From: Patrick Meenan <patmeenan@gmail.com>
Date: Thu, 17 Aug 2023 16:39:19 -0400
To: "Roy T. Fielding" <fielding@gbiv.com>
Cc: Mark Nottingham <mnot@mnot.net>, "ietf-http-wg@w3.org Group" <ietf-http-wg@w3.org>, Tommy Pauly <tpauly@apple.com>
Message-ID: <CAJV+MGxySTUmQqp++OxeVACt8zSFTo=ETjO=PHeB7o1HshpkAg@mail.gmail.com>
Probably worth continuing the discussion in a dedicated thread if adopted
but hopefully it won't hurt to take a first pass (inline)...

On Thu, Aug 17, 2023 at 1:55 PM Roy T. Fielding <fielding@gbiv.com> wrote:

> I think implementation of such through content-codings is fundamentally
> misguided because it changes the resource itself and impacts all caching
> along the chain of requests in ways that are non-recoverable. That is due
> to the lost metadata and variance on whatever request field is used to
> indicate
> that some downstream client can grok some possible dictionary.
>

The decoded version of the resource is unchanged. It's not fundamentally
different than brotli which happens to include a default dictionary and the
caching is guaranteed to be maintained in a consistent way as long as
"Vary" works on "Accept-Encoding" as well as whatever header negotiates the
dictionary.  Even without the dictionary, if something in the middle
doesn't know how to process one of the content-encodings (and needs to be
able to access the content) then the accept-encoding should be modified to
only include encodings that it knows how to work with.  This isn't really
notably different than "br" or "zstd".


> In short, it looks like an easy solution for a browser, but will wreak
> havoc with the larger architecture of the Web.
>
> The right way to do this is to implement it as a transfer encoding that
> can be decoded without loss or confusion with the unencoded resource,
> which would require extending h2 and h3 to support that feature of
> HTTP/1.1.
>
> For the existing draft, there is a lot of unnecessary confusion regarding
> features of fetch, like CORS, that don't make any sense from a security
> perspective.

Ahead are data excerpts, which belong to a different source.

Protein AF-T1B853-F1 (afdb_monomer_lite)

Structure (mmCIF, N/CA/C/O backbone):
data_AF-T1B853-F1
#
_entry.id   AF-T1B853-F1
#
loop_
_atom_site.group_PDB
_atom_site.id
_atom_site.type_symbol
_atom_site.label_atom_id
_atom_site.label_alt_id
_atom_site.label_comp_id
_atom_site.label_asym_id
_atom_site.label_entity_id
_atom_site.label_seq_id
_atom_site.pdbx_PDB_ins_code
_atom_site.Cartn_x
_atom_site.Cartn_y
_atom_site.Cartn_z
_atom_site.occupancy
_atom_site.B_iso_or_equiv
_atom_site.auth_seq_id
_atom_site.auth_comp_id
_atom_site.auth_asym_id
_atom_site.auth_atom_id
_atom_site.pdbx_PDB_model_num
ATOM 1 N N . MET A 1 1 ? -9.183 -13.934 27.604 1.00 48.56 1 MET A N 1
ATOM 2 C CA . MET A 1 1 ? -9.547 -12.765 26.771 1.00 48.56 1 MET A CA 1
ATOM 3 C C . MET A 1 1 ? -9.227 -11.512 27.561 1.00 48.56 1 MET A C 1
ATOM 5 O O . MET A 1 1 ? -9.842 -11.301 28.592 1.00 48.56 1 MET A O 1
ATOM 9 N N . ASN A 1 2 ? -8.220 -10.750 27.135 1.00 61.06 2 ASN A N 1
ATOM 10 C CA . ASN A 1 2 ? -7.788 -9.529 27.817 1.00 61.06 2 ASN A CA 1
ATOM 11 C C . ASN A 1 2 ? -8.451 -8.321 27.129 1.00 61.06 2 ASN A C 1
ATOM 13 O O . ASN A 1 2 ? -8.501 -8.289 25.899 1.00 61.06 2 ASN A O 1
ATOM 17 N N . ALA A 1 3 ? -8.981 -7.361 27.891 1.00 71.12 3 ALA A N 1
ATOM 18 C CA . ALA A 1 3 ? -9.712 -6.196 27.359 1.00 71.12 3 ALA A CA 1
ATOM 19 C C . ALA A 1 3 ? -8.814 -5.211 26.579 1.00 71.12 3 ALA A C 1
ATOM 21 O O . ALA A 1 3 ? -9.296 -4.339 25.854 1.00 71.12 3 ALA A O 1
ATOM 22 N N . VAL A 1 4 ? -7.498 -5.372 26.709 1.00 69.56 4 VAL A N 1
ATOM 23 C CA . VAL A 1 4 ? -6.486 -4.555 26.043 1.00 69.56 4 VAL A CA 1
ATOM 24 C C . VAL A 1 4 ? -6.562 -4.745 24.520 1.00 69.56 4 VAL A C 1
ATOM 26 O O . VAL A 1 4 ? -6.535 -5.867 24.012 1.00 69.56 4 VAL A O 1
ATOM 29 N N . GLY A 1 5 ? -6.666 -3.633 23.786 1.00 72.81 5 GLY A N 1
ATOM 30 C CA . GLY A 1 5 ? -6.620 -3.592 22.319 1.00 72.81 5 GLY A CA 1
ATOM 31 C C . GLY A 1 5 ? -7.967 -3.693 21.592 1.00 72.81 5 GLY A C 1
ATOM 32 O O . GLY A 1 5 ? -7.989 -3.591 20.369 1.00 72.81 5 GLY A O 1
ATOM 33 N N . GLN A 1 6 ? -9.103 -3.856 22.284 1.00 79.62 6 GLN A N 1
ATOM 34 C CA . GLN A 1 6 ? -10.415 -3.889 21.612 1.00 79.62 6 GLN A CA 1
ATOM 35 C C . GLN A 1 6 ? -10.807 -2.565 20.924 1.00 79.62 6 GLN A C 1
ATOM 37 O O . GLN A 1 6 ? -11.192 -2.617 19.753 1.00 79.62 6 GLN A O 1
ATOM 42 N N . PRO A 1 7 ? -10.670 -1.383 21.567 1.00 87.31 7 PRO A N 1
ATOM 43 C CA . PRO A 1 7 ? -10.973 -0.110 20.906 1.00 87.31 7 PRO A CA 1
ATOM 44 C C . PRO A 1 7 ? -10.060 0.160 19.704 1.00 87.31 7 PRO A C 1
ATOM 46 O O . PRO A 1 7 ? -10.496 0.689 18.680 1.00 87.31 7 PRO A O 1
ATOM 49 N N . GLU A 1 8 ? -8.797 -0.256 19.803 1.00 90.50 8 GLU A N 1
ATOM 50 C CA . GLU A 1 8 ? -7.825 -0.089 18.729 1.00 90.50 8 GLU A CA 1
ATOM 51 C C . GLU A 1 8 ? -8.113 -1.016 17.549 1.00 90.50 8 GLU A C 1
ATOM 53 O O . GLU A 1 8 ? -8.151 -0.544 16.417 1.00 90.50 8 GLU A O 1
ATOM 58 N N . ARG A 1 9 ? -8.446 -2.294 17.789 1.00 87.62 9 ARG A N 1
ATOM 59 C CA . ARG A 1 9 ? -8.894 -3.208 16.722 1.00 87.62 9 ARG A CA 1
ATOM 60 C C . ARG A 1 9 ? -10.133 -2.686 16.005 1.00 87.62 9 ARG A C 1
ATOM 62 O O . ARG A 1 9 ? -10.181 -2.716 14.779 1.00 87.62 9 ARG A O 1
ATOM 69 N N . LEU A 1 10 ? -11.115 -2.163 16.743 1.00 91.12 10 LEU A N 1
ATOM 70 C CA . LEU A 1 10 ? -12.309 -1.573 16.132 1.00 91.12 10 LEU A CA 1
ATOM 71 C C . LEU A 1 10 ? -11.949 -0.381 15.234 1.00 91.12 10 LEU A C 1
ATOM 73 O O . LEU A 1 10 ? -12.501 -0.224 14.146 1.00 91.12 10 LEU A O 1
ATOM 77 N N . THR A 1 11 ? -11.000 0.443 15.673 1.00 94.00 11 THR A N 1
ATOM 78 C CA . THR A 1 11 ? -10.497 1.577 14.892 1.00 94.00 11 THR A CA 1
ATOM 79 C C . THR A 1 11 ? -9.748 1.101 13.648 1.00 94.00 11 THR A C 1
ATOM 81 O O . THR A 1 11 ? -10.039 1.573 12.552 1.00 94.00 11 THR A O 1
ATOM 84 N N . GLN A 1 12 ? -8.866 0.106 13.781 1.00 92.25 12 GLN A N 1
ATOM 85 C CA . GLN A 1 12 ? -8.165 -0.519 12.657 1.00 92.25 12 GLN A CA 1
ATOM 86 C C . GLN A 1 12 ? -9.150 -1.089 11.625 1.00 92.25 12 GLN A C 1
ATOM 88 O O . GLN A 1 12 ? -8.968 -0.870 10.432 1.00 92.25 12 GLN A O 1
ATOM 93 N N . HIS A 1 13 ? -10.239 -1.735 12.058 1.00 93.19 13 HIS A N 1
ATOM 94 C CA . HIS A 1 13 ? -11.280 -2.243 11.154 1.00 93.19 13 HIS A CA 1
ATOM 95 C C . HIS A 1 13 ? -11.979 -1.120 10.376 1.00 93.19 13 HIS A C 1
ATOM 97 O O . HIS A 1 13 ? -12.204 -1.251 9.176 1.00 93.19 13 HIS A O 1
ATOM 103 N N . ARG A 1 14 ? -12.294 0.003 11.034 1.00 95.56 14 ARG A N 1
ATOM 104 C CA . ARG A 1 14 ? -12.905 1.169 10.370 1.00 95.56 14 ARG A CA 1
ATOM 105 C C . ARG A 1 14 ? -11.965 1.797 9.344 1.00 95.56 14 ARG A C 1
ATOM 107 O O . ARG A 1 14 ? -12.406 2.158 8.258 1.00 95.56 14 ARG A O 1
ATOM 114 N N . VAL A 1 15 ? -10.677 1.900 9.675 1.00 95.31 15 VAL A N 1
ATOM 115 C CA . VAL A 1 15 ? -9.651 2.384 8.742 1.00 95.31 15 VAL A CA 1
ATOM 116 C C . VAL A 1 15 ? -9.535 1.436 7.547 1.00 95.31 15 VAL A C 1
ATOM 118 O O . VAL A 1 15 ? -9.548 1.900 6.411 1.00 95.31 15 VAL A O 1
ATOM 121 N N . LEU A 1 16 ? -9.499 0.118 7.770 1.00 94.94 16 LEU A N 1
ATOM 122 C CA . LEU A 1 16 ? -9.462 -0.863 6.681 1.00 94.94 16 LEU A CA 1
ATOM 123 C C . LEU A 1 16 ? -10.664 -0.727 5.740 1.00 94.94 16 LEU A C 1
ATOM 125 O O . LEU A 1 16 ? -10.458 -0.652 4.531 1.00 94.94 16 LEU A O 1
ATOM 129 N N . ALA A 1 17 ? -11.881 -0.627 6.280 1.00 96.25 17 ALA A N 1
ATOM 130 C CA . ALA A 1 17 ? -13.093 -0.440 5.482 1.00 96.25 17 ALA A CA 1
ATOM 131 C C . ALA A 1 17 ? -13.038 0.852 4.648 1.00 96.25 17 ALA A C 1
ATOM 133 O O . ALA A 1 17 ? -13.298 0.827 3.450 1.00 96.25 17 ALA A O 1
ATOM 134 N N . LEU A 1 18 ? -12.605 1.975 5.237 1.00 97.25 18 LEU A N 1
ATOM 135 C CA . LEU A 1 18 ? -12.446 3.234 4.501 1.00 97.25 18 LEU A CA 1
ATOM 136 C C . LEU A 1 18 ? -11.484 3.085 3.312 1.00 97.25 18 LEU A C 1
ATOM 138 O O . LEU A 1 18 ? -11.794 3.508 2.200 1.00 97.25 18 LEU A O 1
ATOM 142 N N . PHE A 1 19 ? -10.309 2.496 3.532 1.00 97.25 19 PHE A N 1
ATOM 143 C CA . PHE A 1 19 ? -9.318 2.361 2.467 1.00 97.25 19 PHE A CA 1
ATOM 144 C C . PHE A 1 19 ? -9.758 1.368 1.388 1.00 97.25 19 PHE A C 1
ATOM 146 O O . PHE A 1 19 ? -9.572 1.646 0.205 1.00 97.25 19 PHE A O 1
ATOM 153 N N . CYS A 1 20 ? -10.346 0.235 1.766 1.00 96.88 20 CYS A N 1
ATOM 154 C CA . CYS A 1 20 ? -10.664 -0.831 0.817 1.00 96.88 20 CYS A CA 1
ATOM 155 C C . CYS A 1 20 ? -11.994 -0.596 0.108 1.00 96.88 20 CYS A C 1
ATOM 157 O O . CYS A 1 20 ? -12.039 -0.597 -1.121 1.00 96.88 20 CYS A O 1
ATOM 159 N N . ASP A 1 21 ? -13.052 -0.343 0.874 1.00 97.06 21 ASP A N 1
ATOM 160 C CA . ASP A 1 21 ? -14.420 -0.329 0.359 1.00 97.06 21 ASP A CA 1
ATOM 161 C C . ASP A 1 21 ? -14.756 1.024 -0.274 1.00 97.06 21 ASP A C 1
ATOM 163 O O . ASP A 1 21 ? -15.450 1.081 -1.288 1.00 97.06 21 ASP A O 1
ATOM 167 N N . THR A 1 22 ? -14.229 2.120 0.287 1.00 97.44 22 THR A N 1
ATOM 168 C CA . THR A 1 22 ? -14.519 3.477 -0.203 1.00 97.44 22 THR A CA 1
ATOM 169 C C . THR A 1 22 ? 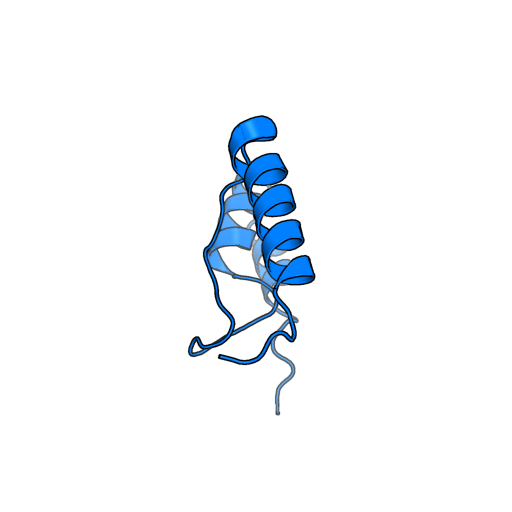-13.465 3.980 -1.182 1.00 97.44 22 THR A C 1
ATOM 171 O O . THR A 1 22 ? -13.801 4.530 -2.228 1.00 97.44 22 THR A O 1
ATOM 174 N N . LEU A 1 23 ? -12.181 3.831 -0.848 1.00 97.69 23 LEU A N 1
ATOM 175 C CA . LEU A 1 23 ? -11.088 4.389 -1.652 1.00 97.69 23 LEU A CA 1
ATOM 176 C C . LEU A 1 23 ? -10.511 3.394 -2.674 1.00 97.69 23 LEU A C 1
ATOM 178 O O . LEU A 1 23 ? -9.667 3.776 -3.486 1.00 97.69 23 LEU A O 1
ATOM 182 N N . GLY A 1 24 ? -10.952 2.132 -2.653 1.00 95.81 24 GLY A N 1
ATOM 183 C CA . GLY A 1 24 ? -10.548 1.112 -3.623 1.00 95.81 24 GLY A CA 1
ATOM 184 C C . GLY A 1 24 ? -9.100 0.637 -3.475 1.00 95.81 24 GLY A C 1
ATOM 185 O O . GLY A 1 24 ? -8.513 0.126 -4.433 1.00 95.81 24 GLY A O 1
ATOM 186 N N . TYR A 1 25 ? -8.486 0.813 -2.301 1.00 95.62 25 TYR A N 1
ATOM 187 C CA . TYR A 1 25 ? -7.164 0.259 -2.031 1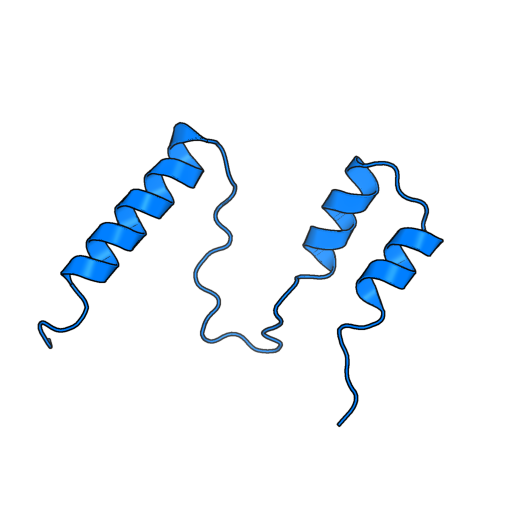.00 95.62 25 TYR A CA 1
ATOM 188 C C . TYR A 1 25 ? -7.242 -1.256 -1.879 1.00 95.62 25 TYR A C 1
ATOM 190 O O . TYR A 1 25 ? -8.155 -1.819 -1.282 1.00 95.62 25 TYR A O 1
ATOM 198 N N . ARG A 1 26 ? -6.215 -1.939 -2.381 1.00 93.00 26 ARG A N 1
ATOM 199 C CA . ARG A 1 26 ? -6.066 -3.376 -2.180 1.00 93.00 26 ARG A CA 1
ATOM 200 C C . ARG A 1 26 ? -5.532 -3.648 -0.776 1.00 93.00 26 ARG A C 1
ATOM 202 O O . ARG A 1 26 ? -4.390 -3.297 -0.482 1.00 93.00 26 ARG A O 1
ATOM 209 N N . TYR A 1 27 ? -6.304 -4.355 0.043 1.00 92.00 27 TYR A N 1
ATOM 210 C CA . TYR A 1 27 ? -5.790 -4.931 1.282 1.00 92.00 27 TYR A CA 1
ATOM 211 C C . TYR A 1 27 ? -4.805 -6.068 0.985 1.00 92.00 27 TYR A C 1
ATOM 213 O O . TYR A 1 27 ? -5.090 -6.955 0.178 1.00 92.00 27 TYR A O 1
ATOM 221 N N . LEU A 1 28 ? -3.636 -6.039 1.628 1.00 88.94 28 LEU A N 1
ATOM 222 C CA . LEU A 1 28 ? -2.577 -7.039 1.439 1.00 88.94 28 LEU A CA 1
ATOM 223 C C . LEU A 1 28 ? -2.613 -8.170 2.480 1.00 88.94 28 LEU A C 1
ATOM 225 O O . LEU A 1 28 ? -1.910 -9.165 2.320 1.00 88.94 28 LEU A O 1
ATOM 229 N N . GLY A 1 29 ? -3.470 -8.057 3.498 1.00 87.75 29 GLY A N 1
ATOM 230 C CA . GLY A 1 29 ? -3.556 -9.009 4.604 1.00 87.75 29 GLY A CA 1
ATOM 231 C C . GLY A 1 29 ? -2.728 -8.592 5.822 1.00 8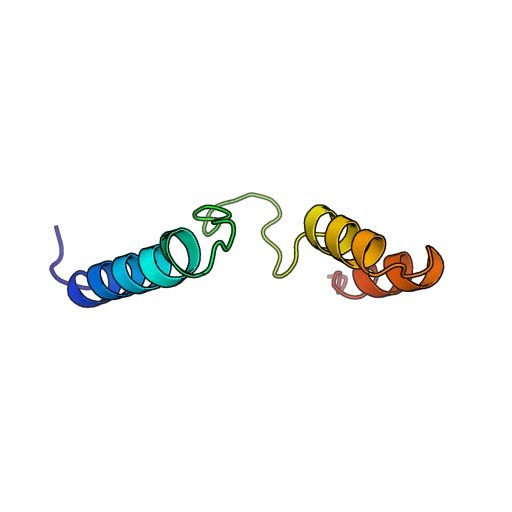7.75 29 GLY A C 1
ATOM 232 O O . GLY A 1 29 ? -2.128 -7.518 5.859 1.00 87.75 29 GLY A O 1
ATOM 233 N N . ASN A 1 30 ? -2.722 -9.452 6.840 1.00 84.56 30 ASN A N 1
ATOM 234 C CA . ASN A 1 30 ? -1.872 -9.310 8.019 1.00 84.56 30 ASN A CA 1
ATOM 235 C C . ASN A 1 30 ? -0.541 -10.038 7.781 1.00 84.56 30 ASN A C 1
ATOM 237 O O . ASN A 1 30 ? -0.533 -11.246 7.556 1.00 84.56 30 ASN 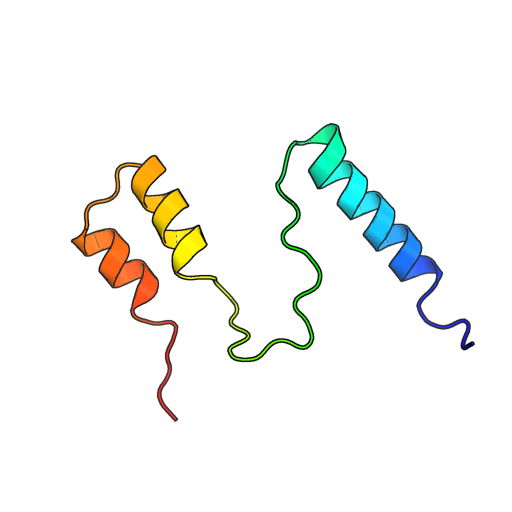A O 1
ATOM 241 N N . TRP A 1 31 ? 0.569 -9.301 7.825 1.00 85.31 31 TRP A N 1
ATOM 242 C CA . TRP A 1 31 ? 1.916 -9.795 7.514 1.00 85.31 31 TRP A CA 1
ATOM 243 C C . TRP A 1 31 ? 2.867 -9.807 8.715 1.00 85.31 31 TRP A C 1
ATOM 245 O O . TRP A 1 31 ? 4.076 -9.915 8.527 1.00 85.31 31 TRP A O 1
ATOM 255 N N . ILE A 1 32 ? 2.338 -9.699 9.938 1.00 79.50 32 ILE A N 1
ATOM 256 C CA . ILE A 1 32 ? 3.148 -9.612 11.163 1.00 79.50 32 ILE A CA 1
ATOM 257 C C . ILE A 1 32 ? 4.077 -10.833 11.325 1.00 79.50 32 ILE A C 1
ATOM 259 O O . ILE A 1 32 ? 5.246 -10.649 11.650 1.00 79.50 32 ILE A O 1
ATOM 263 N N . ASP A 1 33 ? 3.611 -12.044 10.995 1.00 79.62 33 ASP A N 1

That's not what CORS is capable of covering, nor how it is
> implemented in practice, so reusing it doesn't make any sense.
> The same goes for use of the Sec- prefix on header fields.
>

CORS covers privacy from a browser perspective as far as the readability of
responses relative to the origin of the containing document which is
exactly the context that it is needed for here. The concern that it takes
care of is to make sure that responses that shouldn't be readable from the
document context of the client can't be exposed to oracle timing attacks
(because there won't be any client-opaque responses). HTTP itself doesn't
really have the same document framing context and need for protecting read
access of individual responses on a shared connection by clients running in
different document contexts.


> Allowing a response from one origin to define a compression dictionary
> for responses received from some other origin would clearly violate the
> assumptions of https in so many ways (space, time, and cross-analysis).
> I don't see how we could possibly allow that even if both origins were
> covered by the same certificate. It would be far easier to require that
> everything have the same origin (as defined in RFC9110, not fetch) or
> by having the response origin define specifically which dictionary is
> being used (identifying both the dictionary URL and hash).  In the latter
> case, it would be possible to pre-define common dictionaries and thus
> reduce or remove the need to download them.
>

Maybe we crossed wires somewhere, but the dictionaries and the responses
they apply to MUST be same-origin to each other in this ID. Where CORS
comes into play is the dictionary or compressed response's relation to the
document context that they are being fetched from (in a browser case
anyway).

Moving the compression down into the transport layer is what we tried
before but failed to navigate the browser security issues because the
transport layer doesn't have the context of which responses need to be
opaque, which responses are partitioned across document or frame
boundaries, etc and that the dictionary compression could be used to
perform oracle attacks across those boundaries.


> Likewise, using * as a wildcard in arbitrary URL references is a foot gun.
> It would make more sense to have two attributes, prefix and suffix, and
> have them only match within the URL path (i.e., exclude the origin and
> query portions, preventing matches on full URIs or user-supplied
> query parameters). That is far more likely to get right than allowing
> things like "//example.com/*/*/*/*/****"
>

The origin is already excluded from being configurable. There is some
discussion about only supporting relative paths but allowing for full URLs
just made it easier to reference the existing URL RFC without having to
re-define just the parts we need to support.

Query params can't necessarily be excluded and some sites are going to want
to allow for either fixed query param matching or wildcard (and maybe for
both the static and dynamic use case).  Allowing for * allows for some
flexibility in site URL structure while still keeping the matching
relatively simple and without the complexity of URLPattern (
https://github.com/WICG/urlpattern/blob/main/mdn-drafts/QUICK-REFERENCE.md)

Anyway, I look forward to shaking these issues out.  I'll see about
creating issues in the github repo that I have been using for the ID for
all of the questions and concerns raised to make sure we don't lose track
of any of them (repo is here:
https://github.com/pmeenan/i-d-compression-dictionary ).

Thanks,

-Pat
Received on Thursday, 17 August 2023 20:39:38 UTC